• Data extracts:
________________________

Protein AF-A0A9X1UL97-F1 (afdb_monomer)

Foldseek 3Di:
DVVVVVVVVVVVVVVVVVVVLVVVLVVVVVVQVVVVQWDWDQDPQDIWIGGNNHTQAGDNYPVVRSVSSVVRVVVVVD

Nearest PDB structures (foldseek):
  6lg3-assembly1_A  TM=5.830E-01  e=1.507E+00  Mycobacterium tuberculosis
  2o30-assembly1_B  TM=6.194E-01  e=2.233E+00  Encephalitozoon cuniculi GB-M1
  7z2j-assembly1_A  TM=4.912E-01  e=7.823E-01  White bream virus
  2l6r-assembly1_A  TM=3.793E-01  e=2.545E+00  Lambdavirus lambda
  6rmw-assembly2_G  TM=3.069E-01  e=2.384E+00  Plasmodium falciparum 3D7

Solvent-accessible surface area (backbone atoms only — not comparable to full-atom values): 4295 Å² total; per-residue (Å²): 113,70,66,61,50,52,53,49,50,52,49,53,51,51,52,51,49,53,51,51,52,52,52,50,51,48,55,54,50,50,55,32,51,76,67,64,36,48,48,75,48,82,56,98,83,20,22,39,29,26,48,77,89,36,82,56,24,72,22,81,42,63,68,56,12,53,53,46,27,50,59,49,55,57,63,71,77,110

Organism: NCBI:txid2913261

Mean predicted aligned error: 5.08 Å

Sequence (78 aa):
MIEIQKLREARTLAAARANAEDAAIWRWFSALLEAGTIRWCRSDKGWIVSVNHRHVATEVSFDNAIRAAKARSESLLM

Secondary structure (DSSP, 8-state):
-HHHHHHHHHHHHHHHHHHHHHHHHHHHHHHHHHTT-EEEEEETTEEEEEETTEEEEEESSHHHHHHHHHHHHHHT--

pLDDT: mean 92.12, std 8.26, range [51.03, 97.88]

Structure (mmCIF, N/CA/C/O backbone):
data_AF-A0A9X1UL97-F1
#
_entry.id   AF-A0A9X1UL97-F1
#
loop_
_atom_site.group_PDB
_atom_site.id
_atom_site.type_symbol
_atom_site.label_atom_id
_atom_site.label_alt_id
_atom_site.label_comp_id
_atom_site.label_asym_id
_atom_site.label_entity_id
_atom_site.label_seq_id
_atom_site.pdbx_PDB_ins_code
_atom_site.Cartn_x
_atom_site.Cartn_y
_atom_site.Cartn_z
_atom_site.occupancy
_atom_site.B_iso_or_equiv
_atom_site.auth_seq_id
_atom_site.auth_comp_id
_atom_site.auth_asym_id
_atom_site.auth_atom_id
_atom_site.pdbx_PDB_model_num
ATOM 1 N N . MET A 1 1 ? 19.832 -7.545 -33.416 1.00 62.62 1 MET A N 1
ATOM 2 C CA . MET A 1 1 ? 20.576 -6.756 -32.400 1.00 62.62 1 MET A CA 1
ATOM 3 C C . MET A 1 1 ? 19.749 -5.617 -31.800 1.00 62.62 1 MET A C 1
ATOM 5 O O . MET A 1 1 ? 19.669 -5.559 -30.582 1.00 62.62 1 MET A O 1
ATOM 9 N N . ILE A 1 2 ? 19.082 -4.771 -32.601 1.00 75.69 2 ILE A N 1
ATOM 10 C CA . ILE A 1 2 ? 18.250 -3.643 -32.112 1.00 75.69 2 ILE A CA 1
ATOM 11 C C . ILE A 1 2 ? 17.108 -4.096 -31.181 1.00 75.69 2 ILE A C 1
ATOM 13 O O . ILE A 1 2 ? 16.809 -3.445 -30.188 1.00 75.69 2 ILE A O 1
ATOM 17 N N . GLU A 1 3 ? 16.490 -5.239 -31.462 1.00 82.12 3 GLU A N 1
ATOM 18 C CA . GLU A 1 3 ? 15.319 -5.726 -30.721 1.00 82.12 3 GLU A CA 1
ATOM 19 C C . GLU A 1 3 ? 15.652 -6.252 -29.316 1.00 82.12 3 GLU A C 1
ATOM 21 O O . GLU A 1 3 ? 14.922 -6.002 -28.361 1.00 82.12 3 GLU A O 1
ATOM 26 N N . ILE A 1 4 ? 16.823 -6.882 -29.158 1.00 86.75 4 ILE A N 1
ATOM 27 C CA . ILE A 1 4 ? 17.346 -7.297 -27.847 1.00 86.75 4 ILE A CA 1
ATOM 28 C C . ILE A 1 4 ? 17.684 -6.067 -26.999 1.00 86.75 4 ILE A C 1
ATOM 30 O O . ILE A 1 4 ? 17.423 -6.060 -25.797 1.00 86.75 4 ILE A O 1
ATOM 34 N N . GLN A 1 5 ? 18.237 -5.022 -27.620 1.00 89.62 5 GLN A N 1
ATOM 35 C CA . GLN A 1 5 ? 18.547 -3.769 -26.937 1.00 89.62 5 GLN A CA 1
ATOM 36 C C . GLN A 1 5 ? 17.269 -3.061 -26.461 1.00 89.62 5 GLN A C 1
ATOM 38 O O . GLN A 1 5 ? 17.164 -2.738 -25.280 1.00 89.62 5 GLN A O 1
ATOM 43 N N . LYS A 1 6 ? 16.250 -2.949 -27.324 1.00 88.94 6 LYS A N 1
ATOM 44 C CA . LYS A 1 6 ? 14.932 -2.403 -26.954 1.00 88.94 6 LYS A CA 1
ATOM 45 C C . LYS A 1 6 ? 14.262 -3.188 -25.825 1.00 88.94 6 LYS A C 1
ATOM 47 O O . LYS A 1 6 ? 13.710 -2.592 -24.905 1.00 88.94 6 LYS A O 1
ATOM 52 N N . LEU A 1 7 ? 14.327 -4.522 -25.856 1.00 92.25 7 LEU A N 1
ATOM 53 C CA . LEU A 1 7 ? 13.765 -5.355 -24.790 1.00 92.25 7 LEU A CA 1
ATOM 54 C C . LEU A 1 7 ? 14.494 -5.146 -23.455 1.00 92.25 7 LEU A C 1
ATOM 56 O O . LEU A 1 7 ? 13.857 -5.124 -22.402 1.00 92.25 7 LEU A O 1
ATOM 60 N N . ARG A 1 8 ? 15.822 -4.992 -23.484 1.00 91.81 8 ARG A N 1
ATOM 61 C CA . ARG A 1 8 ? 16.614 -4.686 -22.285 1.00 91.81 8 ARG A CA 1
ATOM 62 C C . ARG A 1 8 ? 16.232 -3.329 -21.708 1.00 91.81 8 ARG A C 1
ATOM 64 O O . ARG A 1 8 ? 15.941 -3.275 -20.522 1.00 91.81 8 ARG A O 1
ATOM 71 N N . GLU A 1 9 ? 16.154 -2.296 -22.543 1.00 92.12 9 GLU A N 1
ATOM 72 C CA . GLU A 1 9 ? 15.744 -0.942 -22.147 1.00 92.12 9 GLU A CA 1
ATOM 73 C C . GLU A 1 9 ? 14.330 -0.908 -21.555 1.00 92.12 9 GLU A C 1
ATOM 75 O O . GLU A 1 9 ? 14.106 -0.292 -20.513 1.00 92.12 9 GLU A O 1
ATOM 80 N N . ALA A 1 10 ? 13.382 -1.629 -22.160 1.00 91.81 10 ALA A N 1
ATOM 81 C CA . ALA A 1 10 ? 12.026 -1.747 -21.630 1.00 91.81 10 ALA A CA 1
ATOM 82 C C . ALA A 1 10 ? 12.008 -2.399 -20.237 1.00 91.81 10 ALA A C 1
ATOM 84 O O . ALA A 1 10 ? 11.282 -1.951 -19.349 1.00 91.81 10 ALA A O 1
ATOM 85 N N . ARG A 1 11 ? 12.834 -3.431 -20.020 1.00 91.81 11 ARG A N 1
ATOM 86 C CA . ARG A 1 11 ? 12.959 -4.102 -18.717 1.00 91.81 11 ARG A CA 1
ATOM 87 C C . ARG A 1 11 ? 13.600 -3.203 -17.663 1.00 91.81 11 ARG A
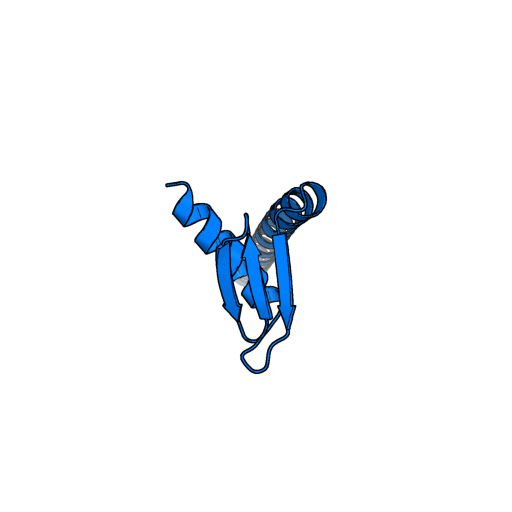 C 1
ATOM 89 O O . ARG A 1 11 ? 13.087 -3.153 -16.548 1.00 91.81 11 ARG A O 1
ATOM 96 N N . THR A 1 12 ? 14.674 -2.482 -17.989 1.00 93.00 12 THR A N 1
ATOM 97 C CA . THR A 1 12 ? 15.288 -1.530 -17.048 1.00 93.00 12 THR A CA 1
ATOM 98 C C . THR A 1 12 ? 14.336 -0.397 -16.701 1.00 93.00 12 THR A C 1
ATOM 100 O O . THR A 1 12 ? 14.239 -0.037 -15.530 1.00 93.00 12 THR A O 1
ATOM 103 N N . LEU A 1 13 ? 13.587 0.128 -17.674 1.00 93.25 13 LEU A N 1
ATOM 104 C CA . LEU A 1 13 ? 12.583 1.157 -17.417 1.00 93.25 13 LEU A CA 1
ATOM 105 C C . LEU A 1 13 ? 11.458 0.641 -16.511 1.00 93.25 13 LEU A C 1
ATOM 107 O O . LEU A 1 13 ? 11.067 1.334 -15.574 1.00 93.25 13 LEU A O 1
ATOM 111 N N . ALA A 1 14 ? 10.954 -0.570 -16.758 1.00 90.62 14 ALA A N 1
ATOM 112 C CA . ALA A 1 14 ? 9.929 -1.186 -15.917 1.00 90.62 14 ALA A CA 1
ATOM 113 C C . ALA A 1 14 ? 10.425 -1.400 -14.477 1.00 90.62 14 ALA A C 1
ATOM 115 O O . ALA A 1 14 ? 9.726 -1.042 -13.531 1.00 90.62 14 ALA A O 1
ATOM 116 N N . ALA A 1 15 ? 11.652 -1.902 -14.306 1.00 91.81 15 ALA A N 1
ATOM 117 C CA . ALA A 1 15 ? 12.263 -2.079 -12.990 1.00 91.81 15 ALA A CA 1
ATOM 118 C C . ALA A 1 15 ? 12.476 -0.739 -12.264 1.00 91.81 15 ALA A C 1
ATOM 120 O O . ALA A 1 15 ? 12.185 -0.625 -11.076 1.00 91.81 15 ALA A O 1
ATOM 121 N N . ALA A 1 16 ? 12.931 0.294 -12.980 1.00 93.25 16 ALA A N 1
ATOM 122 C CA . ALA A 1 16 ? 13.113 1.629 -12.417 1.00 93.25 16 ALA A CA 1
ATOM 123 C C . ALA A 1 16 ? 11.785 2.245 -11.955 1.00 93.25 16 ALA A C 1
ATOM 125 O O . ALA A 1 16 ? 11.736 2.855 -10.888 1.00 93.25 16 ALA A O 1
ATOM 126 N N . ARG A 1 17 ? 10.705 2.055 -12.726 1.00 92.38 17 ARG A N 1
ATOM 127 C CA . ARG A 1 17 ? 9.354 2.503 -12.352 1.00 92.38 17 ARG A CA 1
ATOM 128 C C . ARG A 1 17 ? 8.848 1.790 -11.103 1.00 92.38 17 ARG A C 1
ATOM 130 O O . ARG A 1 17 ? 8.474 2.472 -10.156 1.00 92.38 17 ARG A O 1
ATOM 137 N N . ALA A 1 18 ? 8.928 0.461 -11.064 1.00 89.69 18 ALA A N 1
ATOM 138 C CA . ALA A 1 18 ? 8.518 -0.316 -9.894 1.00 89.69 18 ALA A CA 1
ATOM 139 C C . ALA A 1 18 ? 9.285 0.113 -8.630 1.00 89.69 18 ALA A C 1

________________________

• Assignment: Take the lines above from the first through the one containing "Plasmodium falciparum 3D7" and reproduce them exactly; include nothing else.

• Solution for this problem:
Protein AF-A0A9X1UL97-F1 (afdb_monomer)

Foldseek 3Di:
DVVVVVVVVVVVVVVVVVVVLVVVLVVVVVVQVVVVQWDWDQDPQDIWIGGNNHTQAGDNYPVVRSVSSVVRVVVVVD

Nearest PDB structures (foldseek):
  6lg3-assembly1_A  TM=5.830E-01  e=1.507E+00  Mycobacterium tuberculosis
  2o30-assembly1_B  TM=6.194E-01  e=2.233E+00  Encephalitozoon cuniculi GB-M1
  7z2j-assembly1_A  TM=4.912E-01  e=7.823E-01  White bream virus
  2l6r-assembly1_A  TM=3.793E-01  e=2.545E+00  Lambdavirus lambda
  6rmw-assembly2_G  TM=3.069E-01  e=2.384E+00  Plasmodium falciparum 3D7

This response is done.